4. On boot, your plugin validates the key via the [NMKey library](/publicapi/docs/nmkey-plugin-integration) (asynchronously), which verifies the Ed25519-signed response.
5. The first server claims the license seat; any second server is rejected with `max_servers`. A leaked key simply refuses to boot anywhere else.

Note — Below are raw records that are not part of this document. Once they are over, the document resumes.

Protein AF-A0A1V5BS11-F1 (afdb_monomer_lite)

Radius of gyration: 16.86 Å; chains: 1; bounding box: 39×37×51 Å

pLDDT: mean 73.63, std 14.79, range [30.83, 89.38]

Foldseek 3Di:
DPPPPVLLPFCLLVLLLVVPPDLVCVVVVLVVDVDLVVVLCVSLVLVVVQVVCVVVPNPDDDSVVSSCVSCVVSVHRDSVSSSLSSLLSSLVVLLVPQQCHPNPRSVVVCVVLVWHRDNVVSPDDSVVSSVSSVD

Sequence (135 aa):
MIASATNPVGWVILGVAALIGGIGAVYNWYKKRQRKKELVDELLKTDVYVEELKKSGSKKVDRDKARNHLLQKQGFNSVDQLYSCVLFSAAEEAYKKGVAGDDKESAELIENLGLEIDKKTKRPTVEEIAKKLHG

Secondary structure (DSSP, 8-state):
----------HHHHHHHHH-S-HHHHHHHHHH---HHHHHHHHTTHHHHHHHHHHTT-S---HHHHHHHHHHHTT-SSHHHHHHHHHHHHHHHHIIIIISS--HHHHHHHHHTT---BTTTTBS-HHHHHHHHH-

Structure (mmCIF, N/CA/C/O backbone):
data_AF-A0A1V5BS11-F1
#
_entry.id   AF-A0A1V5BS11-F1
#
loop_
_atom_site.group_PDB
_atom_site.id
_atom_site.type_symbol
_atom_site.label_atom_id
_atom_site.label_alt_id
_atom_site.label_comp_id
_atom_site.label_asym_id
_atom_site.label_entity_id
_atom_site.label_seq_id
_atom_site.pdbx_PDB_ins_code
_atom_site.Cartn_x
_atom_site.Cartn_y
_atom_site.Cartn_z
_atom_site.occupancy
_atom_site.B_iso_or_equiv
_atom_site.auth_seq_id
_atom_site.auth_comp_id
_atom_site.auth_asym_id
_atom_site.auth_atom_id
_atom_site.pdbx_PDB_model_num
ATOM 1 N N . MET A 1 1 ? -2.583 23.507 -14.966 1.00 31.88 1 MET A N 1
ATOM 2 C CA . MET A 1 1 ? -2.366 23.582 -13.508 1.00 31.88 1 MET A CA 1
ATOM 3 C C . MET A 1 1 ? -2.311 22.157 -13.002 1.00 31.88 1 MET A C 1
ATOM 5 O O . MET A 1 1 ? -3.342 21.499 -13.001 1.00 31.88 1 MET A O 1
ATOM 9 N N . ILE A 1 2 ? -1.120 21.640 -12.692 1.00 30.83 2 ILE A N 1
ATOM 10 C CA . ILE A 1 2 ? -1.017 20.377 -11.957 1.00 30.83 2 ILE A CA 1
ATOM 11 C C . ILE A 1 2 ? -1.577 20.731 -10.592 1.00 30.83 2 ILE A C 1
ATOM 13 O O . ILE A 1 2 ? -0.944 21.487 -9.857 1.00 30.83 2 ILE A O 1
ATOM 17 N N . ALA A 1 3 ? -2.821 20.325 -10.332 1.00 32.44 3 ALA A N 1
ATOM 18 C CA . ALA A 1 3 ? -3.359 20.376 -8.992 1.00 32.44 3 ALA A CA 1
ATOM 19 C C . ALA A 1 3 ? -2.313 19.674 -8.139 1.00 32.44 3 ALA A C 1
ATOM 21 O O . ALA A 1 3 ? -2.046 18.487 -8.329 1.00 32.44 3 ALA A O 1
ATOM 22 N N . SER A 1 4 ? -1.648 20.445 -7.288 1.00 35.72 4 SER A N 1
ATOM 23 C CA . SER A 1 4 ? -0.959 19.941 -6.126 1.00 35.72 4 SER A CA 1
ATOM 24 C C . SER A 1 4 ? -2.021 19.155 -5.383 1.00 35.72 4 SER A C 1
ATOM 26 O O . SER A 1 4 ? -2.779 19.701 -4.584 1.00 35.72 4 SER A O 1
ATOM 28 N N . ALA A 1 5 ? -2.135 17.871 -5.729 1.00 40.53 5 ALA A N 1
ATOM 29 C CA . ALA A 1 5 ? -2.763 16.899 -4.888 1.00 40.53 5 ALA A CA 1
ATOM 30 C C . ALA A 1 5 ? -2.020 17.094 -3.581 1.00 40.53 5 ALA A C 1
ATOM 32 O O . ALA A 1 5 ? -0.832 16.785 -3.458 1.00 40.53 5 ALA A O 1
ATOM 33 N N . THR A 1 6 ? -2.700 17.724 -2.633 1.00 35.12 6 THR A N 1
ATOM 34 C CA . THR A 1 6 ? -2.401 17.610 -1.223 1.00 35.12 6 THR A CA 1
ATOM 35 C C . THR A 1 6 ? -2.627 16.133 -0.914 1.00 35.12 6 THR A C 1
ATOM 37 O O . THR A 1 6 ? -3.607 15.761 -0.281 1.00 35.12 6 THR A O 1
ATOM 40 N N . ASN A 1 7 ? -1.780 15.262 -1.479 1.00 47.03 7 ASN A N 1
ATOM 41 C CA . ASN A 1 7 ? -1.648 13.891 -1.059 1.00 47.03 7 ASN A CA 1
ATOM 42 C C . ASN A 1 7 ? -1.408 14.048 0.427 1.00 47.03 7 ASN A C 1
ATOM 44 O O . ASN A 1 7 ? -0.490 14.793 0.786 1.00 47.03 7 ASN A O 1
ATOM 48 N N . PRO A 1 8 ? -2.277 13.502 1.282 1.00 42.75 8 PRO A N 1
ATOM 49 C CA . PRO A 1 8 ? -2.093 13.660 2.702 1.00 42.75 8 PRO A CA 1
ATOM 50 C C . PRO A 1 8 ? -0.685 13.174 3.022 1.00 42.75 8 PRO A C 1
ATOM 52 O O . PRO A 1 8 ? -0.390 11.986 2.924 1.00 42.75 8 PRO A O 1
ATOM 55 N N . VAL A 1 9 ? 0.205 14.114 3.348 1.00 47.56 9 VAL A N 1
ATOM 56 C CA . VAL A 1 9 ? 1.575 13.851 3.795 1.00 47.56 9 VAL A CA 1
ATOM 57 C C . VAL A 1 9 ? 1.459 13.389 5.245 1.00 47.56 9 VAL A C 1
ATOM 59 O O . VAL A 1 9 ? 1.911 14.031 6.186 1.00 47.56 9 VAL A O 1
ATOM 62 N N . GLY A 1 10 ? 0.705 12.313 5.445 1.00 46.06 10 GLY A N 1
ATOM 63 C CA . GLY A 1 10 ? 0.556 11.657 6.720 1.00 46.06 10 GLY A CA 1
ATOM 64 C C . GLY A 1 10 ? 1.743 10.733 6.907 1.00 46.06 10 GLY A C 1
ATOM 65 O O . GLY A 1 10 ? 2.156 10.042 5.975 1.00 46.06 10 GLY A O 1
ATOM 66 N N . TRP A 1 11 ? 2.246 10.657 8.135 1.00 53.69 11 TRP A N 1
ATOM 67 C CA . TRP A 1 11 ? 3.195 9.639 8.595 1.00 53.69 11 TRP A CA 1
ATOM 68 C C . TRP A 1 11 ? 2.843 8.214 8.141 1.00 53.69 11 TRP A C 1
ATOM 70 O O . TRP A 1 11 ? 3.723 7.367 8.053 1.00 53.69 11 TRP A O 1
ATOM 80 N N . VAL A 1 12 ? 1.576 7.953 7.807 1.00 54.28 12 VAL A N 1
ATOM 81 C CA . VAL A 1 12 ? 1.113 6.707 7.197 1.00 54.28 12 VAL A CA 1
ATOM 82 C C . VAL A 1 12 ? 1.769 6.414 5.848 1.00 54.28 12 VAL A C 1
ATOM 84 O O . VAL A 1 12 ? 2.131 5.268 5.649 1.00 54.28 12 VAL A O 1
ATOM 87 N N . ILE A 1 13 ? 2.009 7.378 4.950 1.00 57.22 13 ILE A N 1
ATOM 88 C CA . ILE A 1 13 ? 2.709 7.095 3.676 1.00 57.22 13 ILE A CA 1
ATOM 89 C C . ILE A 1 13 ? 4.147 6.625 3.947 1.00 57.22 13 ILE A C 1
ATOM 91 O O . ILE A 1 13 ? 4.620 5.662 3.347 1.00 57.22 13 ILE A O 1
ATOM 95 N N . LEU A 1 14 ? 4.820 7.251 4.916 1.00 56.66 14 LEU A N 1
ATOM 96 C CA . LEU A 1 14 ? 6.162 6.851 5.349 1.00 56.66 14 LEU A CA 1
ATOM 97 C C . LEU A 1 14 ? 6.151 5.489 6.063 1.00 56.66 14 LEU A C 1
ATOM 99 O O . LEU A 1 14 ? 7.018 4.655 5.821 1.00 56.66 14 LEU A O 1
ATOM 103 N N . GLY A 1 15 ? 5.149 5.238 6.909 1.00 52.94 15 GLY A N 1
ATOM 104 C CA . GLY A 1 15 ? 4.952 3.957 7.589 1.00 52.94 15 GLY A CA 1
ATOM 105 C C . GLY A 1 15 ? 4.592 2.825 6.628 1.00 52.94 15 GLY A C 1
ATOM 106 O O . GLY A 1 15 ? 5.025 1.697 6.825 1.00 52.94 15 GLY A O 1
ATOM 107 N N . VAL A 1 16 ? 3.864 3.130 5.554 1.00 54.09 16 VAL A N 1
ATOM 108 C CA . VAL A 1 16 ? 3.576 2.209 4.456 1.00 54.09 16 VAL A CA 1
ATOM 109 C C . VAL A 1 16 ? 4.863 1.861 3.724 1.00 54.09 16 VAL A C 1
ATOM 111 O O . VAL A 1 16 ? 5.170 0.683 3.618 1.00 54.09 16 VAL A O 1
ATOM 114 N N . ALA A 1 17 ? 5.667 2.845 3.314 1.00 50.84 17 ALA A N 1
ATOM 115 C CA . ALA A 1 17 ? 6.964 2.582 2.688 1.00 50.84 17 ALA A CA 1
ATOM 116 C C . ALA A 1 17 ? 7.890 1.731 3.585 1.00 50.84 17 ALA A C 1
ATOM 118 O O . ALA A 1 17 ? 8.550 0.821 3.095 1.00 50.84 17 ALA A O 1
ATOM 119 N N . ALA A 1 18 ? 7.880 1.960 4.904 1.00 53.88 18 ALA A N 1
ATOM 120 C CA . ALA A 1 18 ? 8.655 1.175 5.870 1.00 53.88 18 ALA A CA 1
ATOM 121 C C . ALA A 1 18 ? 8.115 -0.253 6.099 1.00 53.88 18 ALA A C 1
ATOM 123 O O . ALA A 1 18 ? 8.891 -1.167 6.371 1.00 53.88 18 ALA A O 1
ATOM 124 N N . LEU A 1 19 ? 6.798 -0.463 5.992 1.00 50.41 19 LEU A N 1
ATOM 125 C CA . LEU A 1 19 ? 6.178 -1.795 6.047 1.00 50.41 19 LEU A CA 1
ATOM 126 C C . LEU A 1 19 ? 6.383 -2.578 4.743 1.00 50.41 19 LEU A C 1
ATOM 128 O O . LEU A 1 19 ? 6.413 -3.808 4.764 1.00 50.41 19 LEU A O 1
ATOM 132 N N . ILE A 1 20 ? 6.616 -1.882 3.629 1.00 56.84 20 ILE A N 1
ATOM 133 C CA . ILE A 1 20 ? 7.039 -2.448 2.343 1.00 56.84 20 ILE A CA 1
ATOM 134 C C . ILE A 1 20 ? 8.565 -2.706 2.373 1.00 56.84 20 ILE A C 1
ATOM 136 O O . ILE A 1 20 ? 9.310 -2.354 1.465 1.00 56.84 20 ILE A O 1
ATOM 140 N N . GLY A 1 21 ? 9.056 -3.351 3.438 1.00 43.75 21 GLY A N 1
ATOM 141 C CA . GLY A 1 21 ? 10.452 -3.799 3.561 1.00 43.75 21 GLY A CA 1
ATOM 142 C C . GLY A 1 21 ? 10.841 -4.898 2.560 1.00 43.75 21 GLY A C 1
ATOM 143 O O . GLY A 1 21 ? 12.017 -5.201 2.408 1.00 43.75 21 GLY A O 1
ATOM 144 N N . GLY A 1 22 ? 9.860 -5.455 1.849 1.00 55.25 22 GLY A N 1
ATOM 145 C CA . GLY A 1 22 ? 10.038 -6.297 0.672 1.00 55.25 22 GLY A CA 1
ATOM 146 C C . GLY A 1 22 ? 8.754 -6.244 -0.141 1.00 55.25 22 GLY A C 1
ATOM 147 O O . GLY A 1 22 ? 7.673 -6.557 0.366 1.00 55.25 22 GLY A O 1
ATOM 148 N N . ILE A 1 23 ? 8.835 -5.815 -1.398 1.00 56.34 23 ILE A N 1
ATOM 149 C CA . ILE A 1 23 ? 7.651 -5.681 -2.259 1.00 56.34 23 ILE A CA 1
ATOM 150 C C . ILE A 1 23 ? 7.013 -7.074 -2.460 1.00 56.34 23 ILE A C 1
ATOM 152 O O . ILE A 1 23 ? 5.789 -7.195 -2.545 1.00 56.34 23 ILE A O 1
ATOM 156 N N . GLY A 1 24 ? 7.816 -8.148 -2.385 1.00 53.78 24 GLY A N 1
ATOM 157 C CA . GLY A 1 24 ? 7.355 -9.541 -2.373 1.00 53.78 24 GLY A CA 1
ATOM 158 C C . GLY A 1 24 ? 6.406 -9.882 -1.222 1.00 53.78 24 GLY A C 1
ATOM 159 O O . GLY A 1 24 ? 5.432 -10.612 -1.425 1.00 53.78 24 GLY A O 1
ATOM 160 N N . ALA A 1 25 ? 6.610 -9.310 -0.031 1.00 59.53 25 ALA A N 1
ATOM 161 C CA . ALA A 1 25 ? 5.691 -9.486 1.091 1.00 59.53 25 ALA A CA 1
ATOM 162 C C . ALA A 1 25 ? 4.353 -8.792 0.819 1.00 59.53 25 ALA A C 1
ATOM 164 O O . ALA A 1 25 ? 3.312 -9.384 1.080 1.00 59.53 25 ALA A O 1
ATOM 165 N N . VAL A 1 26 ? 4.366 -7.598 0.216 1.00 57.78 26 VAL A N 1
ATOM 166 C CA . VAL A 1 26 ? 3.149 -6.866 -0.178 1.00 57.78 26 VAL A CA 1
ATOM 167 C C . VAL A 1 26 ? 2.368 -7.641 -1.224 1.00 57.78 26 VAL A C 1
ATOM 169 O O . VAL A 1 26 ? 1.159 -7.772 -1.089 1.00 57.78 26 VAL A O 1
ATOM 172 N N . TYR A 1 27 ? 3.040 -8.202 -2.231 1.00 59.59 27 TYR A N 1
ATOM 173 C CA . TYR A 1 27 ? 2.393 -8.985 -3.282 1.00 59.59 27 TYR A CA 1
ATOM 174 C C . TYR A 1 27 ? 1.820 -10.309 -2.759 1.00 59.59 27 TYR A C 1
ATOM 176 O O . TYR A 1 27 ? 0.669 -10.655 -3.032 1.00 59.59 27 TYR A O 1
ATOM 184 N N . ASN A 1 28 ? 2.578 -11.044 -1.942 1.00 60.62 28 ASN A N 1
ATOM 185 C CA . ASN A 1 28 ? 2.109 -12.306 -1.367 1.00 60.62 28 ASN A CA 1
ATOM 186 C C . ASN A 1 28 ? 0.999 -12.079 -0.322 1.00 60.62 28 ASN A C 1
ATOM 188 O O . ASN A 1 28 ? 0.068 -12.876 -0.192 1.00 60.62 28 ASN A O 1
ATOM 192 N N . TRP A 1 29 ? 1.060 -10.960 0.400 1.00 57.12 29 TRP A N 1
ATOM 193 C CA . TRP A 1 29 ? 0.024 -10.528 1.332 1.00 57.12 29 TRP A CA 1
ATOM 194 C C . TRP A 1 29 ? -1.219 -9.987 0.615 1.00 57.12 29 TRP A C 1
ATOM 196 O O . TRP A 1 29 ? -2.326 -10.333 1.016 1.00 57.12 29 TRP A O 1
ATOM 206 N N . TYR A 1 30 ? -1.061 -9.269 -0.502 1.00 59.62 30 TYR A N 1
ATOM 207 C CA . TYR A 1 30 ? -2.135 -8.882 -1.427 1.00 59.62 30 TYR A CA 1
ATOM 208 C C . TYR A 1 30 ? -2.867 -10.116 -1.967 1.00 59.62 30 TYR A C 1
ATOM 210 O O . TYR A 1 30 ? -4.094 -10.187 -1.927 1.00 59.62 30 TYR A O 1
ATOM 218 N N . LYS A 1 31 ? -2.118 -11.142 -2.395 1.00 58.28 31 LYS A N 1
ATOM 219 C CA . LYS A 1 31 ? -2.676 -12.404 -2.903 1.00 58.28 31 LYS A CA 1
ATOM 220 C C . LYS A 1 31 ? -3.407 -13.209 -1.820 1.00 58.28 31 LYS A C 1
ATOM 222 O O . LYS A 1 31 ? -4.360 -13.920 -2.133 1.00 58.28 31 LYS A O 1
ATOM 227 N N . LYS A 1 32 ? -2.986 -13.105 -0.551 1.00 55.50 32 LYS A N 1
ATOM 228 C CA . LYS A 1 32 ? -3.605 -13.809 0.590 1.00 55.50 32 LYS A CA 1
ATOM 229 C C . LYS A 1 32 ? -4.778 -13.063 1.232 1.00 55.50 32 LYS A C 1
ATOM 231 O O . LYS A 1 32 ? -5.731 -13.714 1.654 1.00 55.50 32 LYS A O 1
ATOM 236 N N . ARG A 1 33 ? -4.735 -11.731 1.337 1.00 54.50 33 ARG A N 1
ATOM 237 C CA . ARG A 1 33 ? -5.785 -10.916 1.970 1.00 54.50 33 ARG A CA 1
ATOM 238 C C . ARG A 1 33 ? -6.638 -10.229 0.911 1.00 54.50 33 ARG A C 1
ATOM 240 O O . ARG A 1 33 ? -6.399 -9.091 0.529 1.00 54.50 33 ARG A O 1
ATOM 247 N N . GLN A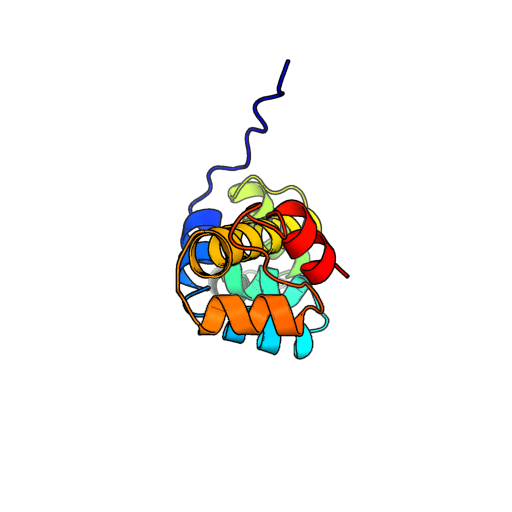 1 34 ? -7.722 -10.886 0.505 1.00 53.66 34 GLN A N 1
ATOM 248 C CA . GLN A 1 34 ? -8.712 -10.324 -0.425 1.00 53.66 34 GLN A CA 1
ATOM 249 C C . GLN A 1 34 ? -9.534 -9.136 0.132 1.00 53.66 34 GLN A C 1
ATOM 251 O O . GLN A 1 34 ? -10.512 -8.715 -0.484 1.00 53.66 34 GLN A O 1
ATOM 256 N N . ARG A 1 35 ? -9.200 -8.573 1.303 1.00 68.75 35 ARG A N 1
ATOM 257 C CA . ARG A 1 35 ? -10.013 -7.539 1.963 1.00 68.75 35 ARG A CA 1
ATOM 258 C C . ARG A 1 35 ? -9.200 -6.271 2.212 1.00 68.75 35 ARG A C 1
ATOM 260 O O . ARG A 1 35 ? -8.515 -6.155 3.222 1.00 68.75 35 ARG A O 1
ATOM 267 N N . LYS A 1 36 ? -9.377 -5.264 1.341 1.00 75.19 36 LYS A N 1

Responses are cryptographically signed, so even if an attacker reroutes the API to a fake server that always answers "valid", the library verifies the signature against NMCrate's public key and rejects the forgery.

## The NMKey library

The officially endorsed client is an ultra-lightweight Kotlin/JVM library ([GuavaDealer/NMKey](https://github.com/GuavaDealer/NMKey), Apache 2.0):

* **No networking bloat** — no Ktor, no coroutine dispatchers; just the native Java 17 `HttpClient` and the Bukkit API, with `kotlinx.serialization` for reflection-free JSON.
* **Dynamic fingerprinting** — identifies the server with in-memory JVM heuristics (processors, OS arch, server port) to prevent seat spoofing in containerized environments.
* **Offline grace period** — a 256-bit AES-GCM encrypted cache keyed to the server's fingerprint lets valid buyers survive API outages for up to 48 hours.
* **Self-Cleaning architecture** — hooks Bukkit's `PluginDisableEvent` to automatically release the license seat and destroy HTTP threads on shutdown or `/reload`; no manual cleanup needed.

### Requirements

|           |                                                     |
| --------- | --------------------------------------------------- |
| Java      | 17+                                                 |
| Paper API | 1.17+                                               |
| Kotlin    | 2.4+ (stdlib + serialization, shaded into your jar) |

## Enabling NMKey for a product

In your studio dashboard, open **Licensing → Add license**, pick the plugin, and choose **NMKey Plugin Safe**. You'll get an 8-character plugin id — that's the `PLUGIN_ID` your code passes to the library. Default policy (servers per key, expiration) is configurable per product, and individual keys can be revoked or adjusted from the same tab.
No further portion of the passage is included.